┏━━

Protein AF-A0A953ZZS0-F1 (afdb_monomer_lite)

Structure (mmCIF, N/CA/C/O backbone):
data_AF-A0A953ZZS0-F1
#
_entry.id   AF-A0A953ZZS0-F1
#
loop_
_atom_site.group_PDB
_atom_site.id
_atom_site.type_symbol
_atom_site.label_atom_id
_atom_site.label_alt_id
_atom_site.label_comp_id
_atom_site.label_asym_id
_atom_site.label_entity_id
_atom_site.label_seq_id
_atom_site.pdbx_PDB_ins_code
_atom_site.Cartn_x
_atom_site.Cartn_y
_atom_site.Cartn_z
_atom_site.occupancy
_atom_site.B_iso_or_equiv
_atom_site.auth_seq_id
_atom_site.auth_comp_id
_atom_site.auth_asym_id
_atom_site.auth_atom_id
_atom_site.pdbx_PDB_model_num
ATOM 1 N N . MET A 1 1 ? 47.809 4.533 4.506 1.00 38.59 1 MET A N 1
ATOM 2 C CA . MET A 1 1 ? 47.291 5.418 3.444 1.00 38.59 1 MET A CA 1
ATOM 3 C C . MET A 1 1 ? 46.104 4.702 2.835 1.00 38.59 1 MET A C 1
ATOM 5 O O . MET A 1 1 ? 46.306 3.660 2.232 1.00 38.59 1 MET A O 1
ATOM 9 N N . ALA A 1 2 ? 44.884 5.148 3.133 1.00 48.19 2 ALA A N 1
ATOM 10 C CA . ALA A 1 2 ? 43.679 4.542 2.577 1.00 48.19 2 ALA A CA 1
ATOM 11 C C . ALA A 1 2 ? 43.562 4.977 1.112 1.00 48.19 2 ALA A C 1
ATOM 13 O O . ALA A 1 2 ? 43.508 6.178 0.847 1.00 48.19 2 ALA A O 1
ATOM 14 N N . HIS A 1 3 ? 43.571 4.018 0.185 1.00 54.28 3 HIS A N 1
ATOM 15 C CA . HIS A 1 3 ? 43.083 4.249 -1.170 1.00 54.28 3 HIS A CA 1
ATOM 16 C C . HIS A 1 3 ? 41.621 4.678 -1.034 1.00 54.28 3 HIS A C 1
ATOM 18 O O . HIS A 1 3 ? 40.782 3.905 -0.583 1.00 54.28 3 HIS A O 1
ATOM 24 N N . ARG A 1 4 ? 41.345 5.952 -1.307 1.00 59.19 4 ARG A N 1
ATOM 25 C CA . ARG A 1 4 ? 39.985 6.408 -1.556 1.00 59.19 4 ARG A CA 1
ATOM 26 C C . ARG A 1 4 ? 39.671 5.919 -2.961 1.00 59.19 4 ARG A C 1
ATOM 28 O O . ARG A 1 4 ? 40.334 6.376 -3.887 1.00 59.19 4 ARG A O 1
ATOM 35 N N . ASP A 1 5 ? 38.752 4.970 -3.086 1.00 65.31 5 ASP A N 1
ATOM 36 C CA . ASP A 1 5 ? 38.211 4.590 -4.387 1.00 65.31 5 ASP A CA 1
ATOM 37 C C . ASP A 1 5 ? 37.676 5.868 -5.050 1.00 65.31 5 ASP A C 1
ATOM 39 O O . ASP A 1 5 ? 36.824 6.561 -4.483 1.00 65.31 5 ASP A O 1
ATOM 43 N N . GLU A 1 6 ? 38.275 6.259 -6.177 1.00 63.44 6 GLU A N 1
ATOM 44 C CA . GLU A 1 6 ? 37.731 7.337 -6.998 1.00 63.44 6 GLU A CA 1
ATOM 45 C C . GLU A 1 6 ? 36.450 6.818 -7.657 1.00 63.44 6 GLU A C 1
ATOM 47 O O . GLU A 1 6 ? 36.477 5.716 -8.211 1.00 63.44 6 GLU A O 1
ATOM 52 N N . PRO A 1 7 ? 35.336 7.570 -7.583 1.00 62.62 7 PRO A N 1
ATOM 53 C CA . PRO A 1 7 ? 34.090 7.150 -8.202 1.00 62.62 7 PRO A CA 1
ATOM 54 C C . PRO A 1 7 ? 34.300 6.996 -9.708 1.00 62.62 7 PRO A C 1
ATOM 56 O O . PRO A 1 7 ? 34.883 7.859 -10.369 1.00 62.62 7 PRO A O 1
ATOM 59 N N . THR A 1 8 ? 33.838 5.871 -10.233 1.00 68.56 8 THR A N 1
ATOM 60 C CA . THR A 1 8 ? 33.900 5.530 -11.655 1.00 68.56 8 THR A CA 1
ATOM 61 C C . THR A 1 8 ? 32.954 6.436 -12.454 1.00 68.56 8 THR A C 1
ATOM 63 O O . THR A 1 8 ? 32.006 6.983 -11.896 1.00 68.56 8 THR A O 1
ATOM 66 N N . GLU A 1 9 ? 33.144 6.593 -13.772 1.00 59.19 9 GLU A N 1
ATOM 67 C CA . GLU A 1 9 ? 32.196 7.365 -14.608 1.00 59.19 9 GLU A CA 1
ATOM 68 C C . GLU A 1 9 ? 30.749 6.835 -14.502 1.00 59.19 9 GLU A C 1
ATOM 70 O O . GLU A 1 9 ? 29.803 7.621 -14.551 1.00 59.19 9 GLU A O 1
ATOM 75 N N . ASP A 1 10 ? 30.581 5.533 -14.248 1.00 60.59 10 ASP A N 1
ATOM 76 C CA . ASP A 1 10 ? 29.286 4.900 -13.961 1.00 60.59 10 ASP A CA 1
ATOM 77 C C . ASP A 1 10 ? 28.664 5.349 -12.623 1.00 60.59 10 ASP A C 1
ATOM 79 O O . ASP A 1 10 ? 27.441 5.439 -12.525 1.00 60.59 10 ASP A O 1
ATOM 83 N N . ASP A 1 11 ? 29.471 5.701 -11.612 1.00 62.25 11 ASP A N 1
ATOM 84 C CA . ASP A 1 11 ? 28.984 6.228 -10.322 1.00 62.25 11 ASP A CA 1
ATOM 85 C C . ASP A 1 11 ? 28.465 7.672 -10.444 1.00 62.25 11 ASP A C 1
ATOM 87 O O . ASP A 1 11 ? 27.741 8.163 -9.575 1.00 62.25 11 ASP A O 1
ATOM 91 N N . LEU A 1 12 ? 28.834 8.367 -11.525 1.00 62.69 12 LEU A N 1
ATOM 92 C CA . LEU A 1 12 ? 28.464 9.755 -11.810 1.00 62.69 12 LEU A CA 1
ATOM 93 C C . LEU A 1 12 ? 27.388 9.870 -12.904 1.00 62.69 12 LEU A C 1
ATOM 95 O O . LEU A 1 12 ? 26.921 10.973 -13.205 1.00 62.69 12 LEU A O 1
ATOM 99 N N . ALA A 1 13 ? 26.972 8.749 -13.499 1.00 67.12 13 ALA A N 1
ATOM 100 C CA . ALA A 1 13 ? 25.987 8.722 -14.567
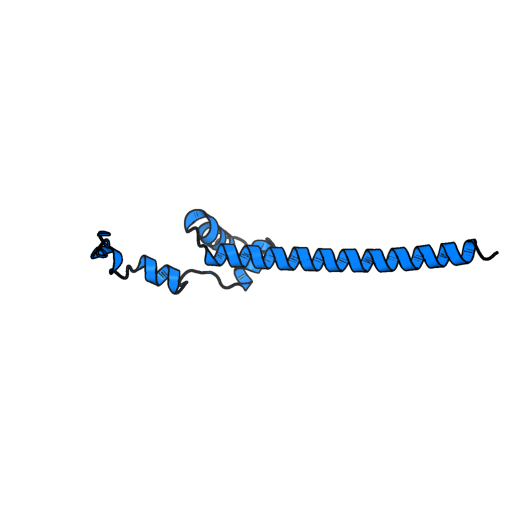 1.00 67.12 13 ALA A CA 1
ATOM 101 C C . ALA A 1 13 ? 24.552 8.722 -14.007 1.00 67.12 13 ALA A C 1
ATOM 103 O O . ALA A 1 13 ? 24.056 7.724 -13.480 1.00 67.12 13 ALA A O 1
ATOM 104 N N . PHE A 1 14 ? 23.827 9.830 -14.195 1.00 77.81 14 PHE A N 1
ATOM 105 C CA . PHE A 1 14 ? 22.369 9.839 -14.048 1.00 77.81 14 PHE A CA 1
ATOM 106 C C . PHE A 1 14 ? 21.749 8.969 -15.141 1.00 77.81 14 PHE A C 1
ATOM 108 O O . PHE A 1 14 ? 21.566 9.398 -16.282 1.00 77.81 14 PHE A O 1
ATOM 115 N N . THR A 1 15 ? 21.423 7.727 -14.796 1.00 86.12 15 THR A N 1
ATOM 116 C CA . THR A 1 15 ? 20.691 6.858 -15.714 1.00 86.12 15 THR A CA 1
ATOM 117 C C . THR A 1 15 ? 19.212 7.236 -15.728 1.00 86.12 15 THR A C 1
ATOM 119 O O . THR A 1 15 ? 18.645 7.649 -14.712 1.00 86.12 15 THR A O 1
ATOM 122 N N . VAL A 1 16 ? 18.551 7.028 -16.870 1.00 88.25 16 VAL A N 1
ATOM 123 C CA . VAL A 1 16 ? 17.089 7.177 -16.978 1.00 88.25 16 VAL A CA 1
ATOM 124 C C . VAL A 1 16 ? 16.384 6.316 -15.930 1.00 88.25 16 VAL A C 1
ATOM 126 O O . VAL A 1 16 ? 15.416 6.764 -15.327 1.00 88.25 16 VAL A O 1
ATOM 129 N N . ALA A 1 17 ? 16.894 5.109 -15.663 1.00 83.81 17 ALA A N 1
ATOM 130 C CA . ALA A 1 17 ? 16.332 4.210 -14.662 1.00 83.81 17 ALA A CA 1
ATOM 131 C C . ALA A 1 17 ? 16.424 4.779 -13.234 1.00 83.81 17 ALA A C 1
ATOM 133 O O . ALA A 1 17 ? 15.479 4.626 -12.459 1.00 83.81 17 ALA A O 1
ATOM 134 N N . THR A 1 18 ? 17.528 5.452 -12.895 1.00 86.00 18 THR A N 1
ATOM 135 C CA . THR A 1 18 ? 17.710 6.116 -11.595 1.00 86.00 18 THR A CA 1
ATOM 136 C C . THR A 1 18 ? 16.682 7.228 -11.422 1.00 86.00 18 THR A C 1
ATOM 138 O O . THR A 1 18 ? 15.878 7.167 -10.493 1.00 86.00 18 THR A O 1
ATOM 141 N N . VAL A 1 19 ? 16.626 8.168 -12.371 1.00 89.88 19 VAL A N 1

┗━━

Work instruction » Starting at the line above that contains "ATOM 101 C C", write out each line exactly until the line that contains "ATOM 104 N N" has been written, and stop there.

Answer for the task »
ATOM 101 C C . ALA A 1 13 ? 24.552 8.722 -14.007 1.00 67.12 13 ALA A C 1
ATOM 103 O O . ALA A 1 13 ? 24.056 7.724 -13.480 1.00 67.12 13 ALA A O 1
ATOM 104 N N . PHE A 1 14 ? 23.827 9.830 -14.195 1.00 77.81 14 PHE A N 1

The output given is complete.